Six episodes in, Luck is in racing-railbird parlance passing the quarter pole and heading into the homestretch... and a far more nuanced portrait of its fictional racing universe has emerged. The foursome of 'degenerate' gamblers who struck it rich with a Pick Six score in the pilot have bought a racehorse, and committed a portion of their bounty to the costs of its daily upkeep (the scene in which the gamblers' financial responsibilities are made clear is a succinct corrective to the widespread misconception that horse racing as it exists today is still a "Sport of Kings"). Meanwhile, the series' most compelling character, ethically challenged trainer Turo Escalante (John Ortiz), begins to rediscover his professional pride and refocus his energies on horsemanship when the star of his stable is injured.

Several other characters - the struggling apprentice jockey (Tom Payne), the veteran trainer haunted by tragedy (Nick Nolte) - appear destined to less uplifting fates, and Luck promises plenty of Deadwood-style double-crossing intrigue through its principal storyline focusing on gangster Hoffman's carefully plotted revenge. Still, many of the early critiques of Luck from a horse racing vantage point have evaporated. The series has done a fine job presenting esoteric aspects of racing and training to its audience, benefiting from Milch's expertise as a gambler and owner as well as the presence of Turf writer Jay Hovdey on the staff. Furthermore, the industry's many successful charitable organizations are spotlighted via Joan Allen's character's devotion to operating a foundation specializing in prison inmate rehabilitation using horses.

More than anything else, though, it is through Luck's visual aesthetic - masterfully shaped by Mann - where the series' true affection for horse racing can be fully appreciated. Luck's menacing, Massive Attack-scored opening credit sequence and its reliance on dark, anonymous interior surroundings present one side of the gambling lifestyle: the predatory, "dark night of the soul" motif evident in such films as Rounders and Croupier. These scenes are expertly shot but break no new ground.
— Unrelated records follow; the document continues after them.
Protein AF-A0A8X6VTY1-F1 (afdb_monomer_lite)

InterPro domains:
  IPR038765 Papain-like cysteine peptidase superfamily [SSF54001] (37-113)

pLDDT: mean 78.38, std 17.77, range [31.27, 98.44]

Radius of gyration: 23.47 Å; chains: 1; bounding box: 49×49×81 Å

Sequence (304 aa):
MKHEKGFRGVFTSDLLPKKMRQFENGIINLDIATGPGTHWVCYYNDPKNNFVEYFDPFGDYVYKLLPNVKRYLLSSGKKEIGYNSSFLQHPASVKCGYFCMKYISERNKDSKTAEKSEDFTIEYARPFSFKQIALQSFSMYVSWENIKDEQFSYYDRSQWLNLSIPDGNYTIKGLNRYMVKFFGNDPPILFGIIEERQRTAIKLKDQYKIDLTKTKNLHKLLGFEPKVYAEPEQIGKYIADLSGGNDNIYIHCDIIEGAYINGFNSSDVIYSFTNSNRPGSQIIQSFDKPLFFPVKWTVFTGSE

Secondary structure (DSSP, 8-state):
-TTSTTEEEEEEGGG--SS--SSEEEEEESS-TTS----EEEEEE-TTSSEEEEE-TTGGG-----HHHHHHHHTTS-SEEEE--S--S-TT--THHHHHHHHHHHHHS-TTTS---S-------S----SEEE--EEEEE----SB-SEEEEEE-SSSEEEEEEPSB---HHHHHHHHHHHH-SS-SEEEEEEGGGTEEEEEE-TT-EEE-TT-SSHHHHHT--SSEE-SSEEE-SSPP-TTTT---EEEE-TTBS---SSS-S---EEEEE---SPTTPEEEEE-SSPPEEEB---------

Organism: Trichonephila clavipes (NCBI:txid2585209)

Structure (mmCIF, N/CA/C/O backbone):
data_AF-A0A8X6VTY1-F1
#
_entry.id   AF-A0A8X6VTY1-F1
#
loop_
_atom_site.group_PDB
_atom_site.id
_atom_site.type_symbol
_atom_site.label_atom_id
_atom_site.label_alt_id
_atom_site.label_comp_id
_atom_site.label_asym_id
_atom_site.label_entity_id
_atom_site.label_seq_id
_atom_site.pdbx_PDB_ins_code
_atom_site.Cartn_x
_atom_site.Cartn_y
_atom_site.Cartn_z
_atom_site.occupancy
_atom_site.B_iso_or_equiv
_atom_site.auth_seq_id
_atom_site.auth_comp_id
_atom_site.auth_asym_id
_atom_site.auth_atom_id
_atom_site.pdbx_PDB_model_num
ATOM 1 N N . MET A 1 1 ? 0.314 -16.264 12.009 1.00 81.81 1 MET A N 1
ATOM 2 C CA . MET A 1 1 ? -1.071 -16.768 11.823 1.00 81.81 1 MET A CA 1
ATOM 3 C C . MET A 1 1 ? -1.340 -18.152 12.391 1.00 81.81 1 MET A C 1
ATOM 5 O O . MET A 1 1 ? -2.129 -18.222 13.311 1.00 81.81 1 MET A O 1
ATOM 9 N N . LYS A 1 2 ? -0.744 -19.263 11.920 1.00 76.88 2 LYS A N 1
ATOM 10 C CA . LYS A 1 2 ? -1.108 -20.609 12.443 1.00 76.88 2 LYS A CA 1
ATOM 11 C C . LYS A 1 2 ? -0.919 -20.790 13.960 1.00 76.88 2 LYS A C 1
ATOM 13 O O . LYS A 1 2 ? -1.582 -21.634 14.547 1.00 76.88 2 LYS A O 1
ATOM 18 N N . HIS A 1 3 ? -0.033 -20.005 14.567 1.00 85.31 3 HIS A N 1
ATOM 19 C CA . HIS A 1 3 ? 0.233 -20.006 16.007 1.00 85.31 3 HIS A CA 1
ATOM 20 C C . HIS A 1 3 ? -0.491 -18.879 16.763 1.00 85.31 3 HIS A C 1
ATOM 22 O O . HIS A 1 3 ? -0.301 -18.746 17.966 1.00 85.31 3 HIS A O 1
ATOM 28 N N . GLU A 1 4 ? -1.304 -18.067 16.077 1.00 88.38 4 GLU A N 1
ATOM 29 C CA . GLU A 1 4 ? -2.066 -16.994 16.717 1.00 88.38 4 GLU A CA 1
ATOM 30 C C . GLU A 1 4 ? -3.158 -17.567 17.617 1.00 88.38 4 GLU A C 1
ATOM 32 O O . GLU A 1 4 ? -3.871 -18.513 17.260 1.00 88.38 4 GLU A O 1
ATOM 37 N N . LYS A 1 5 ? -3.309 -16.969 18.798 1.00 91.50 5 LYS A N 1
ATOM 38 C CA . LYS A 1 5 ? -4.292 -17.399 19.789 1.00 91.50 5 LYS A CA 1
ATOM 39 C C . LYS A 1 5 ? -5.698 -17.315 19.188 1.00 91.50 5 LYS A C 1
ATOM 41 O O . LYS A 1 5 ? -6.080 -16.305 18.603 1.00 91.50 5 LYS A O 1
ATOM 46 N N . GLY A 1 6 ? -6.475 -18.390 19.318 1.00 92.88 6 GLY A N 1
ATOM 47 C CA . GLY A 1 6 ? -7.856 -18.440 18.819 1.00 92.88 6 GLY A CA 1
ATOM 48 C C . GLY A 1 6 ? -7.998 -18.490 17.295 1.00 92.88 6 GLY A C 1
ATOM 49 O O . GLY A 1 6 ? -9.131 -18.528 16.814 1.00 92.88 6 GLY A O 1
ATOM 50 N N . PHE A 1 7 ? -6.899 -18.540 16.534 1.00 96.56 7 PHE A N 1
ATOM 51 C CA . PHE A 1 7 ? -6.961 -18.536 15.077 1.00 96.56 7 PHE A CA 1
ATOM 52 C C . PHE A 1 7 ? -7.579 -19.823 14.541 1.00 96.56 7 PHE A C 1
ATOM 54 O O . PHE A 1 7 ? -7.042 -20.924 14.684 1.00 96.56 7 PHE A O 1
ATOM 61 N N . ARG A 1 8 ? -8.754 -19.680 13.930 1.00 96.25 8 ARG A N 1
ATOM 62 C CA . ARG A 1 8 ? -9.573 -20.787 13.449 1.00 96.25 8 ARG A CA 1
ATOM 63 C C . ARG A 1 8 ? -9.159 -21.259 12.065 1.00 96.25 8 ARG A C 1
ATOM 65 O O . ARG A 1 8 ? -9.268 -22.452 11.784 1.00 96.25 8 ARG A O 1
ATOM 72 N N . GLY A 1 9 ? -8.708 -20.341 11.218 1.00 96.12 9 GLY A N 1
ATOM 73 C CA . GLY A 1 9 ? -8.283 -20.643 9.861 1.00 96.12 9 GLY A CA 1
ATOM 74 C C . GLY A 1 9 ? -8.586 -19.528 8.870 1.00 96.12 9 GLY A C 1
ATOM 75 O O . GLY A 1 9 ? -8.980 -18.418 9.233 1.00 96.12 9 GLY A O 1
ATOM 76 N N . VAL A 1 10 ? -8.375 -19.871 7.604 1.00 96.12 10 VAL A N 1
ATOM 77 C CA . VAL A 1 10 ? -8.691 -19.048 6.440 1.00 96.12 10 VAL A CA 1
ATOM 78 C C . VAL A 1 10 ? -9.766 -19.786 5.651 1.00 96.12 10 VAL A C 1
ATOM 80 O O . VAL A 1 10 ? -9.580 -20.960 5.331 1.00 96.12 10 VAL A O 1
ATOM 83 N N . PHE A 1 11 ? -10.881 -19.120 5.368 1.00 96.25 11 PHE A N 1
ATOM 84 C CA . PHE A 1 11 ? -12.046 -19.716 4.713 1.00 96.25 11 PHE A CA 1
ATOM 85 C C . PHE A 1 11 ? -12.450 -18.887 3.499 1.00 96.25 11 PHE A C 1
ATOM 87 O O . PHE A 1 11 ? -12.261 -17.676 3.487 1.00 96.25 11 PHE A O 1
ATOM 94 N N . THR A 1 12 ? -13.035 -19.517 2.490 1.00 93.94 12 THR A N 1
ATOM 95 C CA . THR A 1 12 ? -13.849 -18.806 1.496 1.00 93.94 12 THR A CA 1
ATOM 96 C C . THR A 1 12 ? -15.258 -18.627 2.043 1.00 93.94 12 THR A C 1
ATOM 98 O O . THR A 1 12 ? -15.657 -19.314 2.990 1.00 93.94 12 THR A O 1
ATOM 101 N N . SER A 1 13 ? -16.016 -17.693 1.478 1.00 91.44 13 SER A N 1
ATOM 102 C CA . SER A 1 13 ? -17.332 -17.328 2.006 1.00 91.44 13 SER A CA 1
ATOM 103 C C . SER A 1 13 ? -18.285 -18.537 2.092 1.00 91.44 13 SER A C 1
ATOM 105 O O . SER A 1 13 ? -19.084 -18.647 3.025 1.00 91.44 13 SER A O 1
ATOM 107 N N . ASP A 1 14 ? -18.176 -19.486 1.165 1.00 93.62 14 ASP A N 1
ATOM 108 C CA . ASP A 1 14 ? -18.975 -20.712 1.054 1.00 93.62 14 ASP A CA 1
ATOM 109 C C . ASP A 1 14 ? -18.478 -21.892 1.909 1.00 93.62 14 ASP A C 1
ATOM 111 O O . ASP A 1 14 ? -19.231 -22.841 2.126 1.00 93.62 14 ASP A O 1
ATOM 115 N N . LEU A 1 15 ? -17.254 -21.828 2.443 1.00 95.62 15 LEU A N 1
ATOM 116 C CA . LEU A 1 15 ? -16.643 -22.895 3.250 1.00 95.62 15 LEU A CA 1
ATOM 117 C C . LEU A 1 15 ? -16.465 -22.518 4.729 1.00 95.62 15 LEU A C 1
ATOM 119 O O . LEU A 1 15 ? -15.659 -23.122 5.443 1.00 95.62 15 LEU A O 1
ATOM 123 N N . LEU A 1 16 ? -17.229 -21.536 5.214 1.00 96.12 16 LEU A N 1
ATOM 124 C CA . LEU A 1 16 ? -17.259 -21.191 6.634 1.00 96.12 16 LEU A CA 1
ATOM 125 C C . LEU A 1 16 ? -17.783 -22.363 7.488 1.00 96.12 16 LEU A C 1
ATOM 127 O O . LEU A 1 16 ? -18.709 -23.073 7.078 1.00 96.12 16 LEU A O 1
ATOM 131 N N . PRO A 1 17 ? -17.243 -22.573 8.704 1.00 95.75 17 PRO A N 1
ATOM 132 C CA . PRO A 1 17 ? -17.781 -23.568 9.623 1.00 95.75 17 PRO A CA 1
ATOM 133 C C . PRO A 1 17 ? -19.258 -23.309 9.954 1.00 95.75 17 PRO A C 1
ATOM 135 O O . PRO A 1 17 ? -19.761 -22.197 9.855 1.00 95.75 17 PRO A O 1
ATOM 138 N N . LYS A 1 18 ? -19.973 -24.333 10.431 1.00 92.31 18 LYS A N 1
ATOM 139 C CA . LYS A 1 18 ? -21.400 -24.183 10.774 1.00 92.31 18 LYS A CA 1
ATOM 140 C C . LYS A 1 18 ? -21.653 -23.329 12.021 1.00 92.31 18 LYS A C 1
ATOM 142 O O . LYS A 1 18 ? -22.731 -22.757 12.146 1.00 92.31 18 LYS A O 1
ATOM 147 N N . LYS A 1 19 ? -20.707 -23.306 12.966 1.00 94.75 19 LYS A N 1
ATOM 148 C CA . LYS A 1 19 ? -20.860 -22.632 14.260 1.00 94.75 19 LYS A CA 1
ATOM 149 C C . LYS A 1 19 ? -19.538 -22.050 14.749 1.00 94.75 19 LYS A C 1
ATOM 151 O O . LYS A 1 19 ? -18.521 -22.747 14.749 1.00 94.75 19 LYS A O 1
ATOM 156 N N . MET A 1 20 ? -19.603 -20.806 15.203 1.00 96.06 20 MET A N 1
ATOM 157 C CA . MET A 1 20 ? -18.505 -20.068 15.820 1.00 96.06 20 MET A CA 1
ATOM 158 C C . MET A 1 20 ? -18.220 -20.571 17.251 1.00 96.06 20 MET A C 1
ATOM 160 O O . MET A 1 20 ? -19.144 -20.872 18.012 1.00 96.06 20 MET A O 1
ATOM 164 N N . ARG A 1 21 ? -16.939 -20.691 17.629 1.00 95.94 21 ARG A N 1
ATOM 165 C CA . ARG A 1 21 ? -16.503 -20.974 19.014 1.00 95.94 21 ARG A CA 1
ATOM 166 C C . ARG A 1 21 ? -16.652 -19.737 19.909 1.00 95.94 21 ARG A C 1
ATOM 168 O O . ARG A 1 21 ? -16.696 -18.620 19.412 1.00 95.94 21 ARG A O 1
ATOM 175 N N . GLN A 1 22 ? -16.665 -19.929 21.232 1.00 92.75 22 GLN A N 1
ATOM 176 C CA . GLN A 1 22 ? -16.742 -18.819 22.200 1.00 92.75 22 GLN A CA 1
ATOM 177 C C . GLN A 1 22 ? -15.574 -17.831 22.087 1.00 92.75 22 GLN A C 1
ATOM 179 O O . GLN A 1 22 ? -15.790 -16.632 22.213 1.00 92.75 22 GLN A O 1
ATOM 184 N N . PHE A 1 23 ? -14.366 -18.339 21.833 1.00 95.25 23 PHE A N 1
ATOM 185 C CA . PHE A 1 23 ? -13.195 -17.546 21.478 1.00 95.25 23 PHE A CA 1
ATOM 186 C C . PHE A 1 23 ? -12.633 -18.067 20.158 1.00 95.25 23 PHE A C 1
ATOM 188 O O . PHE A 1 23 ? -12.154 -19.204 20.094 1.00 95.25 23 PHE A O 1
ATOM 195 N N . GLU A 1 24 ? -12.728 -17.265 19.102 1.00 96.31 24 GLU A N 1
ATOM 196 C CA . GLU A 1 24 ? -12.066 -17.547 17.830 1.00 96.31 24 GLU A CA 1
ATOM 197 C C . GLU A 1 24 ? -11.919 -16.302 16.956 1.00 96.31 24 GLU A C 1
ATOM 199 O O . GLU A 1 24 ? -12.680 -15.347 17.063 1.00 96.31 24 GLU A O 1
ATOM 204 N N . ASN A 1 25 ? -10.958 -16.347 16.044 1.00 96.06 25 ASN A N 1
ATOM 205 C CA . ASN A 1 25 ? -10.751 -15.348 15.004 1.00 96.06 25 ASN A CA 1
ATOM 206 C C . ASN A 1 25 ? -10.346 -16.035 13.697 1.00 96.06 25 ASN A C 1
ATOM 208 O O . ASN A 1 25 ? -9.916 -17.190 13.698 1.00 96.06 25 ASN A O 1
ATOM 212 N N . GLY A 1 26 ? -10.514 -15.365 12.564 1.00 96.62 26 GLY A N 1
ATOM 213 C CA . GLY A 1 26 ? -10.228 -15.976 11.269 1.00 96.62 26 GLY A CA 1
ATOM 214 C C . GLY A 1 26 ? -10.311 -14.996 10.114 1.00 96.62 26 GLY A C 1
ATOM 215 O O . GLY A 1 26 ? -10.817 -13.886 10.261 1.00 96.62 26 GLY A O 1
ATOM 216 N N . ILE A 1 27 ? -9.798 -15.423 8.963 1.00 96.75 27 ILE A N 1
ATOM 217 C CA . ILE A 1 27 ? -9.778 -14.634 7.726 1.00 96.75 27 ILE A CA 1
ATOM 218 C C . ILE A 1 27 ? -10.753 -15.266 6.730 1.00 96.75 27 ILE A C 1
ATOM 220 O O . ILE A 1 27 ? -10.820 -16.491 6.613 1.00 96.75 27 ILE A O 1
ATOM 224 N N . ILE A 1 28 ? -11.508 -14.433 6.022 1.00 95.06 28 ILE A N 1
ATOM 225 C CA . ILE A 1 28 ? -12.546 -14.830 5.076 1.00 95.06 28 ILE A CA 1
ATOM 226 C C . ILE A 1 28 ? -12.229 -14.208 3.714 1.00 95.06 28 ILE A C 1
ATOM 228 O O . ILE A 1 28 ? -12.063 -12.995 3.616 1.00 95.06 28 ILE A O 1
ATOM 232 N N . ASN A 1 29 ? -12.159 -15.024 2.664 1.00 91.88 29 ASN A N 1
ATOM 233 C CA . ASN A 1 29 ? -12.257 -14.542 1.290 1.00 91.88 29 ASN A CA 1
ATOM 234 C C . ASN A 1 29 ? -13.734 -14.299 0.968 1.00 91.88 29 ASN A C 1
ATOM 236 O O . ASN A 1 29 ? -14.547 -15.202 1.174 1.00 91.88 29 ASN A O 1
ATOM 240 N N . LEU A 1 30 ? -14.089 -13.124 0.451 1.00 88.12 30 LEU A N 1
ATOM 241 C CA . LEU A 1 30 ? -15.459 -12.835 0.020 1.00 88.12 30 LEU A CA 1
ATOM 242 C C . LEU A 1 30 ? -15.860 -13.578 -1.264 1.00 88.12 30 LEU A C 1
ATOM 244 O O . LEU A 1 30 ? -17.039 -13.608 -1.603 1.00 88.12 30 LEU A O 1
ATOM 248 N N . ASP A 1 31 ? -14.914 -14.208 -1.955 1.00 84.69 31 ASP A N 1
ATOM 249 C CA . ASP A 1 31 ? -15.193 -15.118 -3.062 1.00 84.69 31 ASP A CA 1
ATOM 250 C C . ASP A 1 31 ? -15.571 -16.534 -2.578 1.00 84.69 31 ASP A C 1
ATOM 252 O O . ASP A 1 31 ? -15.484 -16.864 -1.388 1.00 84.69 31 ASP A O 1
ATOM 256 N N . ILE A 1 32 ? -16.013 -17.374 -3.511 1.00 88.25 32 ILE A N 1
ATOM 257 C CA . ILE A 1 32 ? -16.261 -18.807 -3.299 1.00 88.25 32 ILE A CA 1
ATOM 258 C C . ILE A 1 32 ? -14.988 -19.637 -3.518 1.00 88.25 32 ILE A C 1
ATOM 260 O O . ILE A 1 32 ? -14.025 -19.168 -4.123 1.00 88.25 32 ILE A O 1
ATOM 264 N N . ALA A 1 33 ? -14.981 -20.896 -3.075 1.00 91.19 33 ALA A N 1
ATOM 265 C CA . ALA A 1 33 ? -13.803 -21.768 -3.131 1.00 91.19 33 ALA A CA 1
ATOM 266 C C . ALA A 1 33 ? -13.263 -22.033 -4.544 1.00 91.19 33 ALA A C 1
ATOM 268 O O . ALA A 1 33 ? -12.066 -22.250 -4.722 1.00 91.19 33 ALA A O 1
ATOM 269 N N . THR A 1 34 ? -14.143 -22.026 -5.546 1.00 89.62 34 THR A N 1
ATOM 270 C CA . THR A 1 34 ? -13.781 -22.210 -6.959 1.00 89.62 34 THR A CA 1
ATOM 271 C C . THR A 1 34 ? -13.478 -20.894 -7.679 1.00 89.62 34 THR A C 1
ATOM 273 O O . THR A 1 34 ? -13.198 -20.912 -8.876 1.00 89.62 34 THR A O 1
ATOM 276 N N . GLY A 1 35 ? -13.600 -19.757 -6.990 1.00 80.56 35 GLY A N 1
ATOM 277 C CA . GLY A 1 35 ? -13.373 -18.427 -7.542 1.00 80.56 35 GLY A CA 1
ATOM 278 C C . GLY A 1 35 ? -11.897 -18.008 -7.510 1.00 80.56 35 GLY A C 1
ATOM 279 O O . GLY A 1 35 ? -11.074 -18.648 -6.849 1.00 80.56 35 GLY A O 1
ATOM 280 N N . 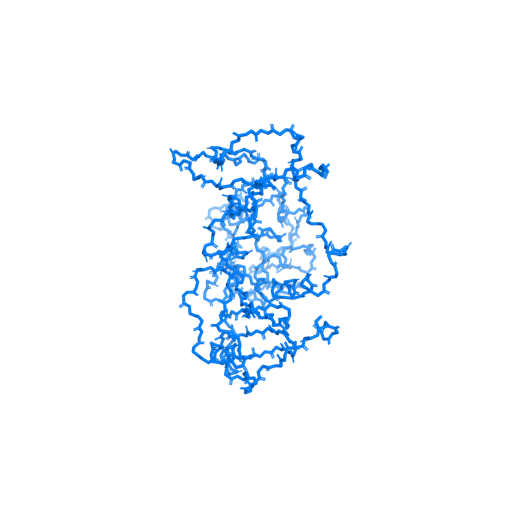PRO A 1 36 ? -11.526 -16.938 -8.234 1.00 76.31 36 PRO A N 1
ATOM 281 C CA . PRO A 1 36 ? -10.158 -16.415 -8.249 1.00 76.31 36 PRO A CA 1
ATOM 282 C C . PRO A 1 36 ? -9.698 -15.793 -6.916 1.00 76.31 36 PRO A C 1
ATOM 284 O O . PRO A 1 36 ? -8.497 -15.581 -6.740 1.00 76.31 36 PRO A O 1
ATOM 287 N N . GLY A 1 37 ? -10.620 -15.502 -5.993 1.00 78.19 37 GLY A N 1
ATOM 288 C CA . GLY A 1 37 ? -10.374 -14.743 -4.771 1.00 78.19 37 GLY A CA 1
ATOM 289 C C . GLY A 1 37 ? -10.459 -13.238 -5.032 1.00 78.19 37 GLY A C 1
ATOM 290 O O . GLY A 1 37 ? -9.699 -12.704 -5.836 1.00 78.19 37 GLY A O 1
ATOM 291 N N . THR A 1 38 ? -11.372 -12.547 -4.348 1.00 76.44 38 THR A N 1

By contrast, the on-location footage at Santa Anita gives Luck much-needed continuity and a sense of place in the horse stables that celebrates the ritual pleasures of caring for these magnificent animals and molding them into athletes. And refreshingly, Luck goes beyond rote depictions of the racetrack grandstand as an island of lost souls. That desperation exists, to be sure, but Luck also offers an appealing glimpse into the intellectually challenging endeavor of handicapping horse races and traces the friendships such activity can create. These elements collide in the racing sequences, which have provided Luck's most captivating and uplifting moments so far.

Winding down its first season, Luck is well on pace to create a portrait of horse racing that is more full and accurate than any other in film or television history. For an American Thoroughbred industry increasingly reliant on slot machine income to support its racing product and one that is still coming to terms with marketplace reality in the breeding shed and sales ring six years after The Green Monkey's irrational exuberance, the harsh yet hopeful stories of the racing world on display in Luck could, if effectively marketed, draw potential fans to the track - and the horses will take it from there.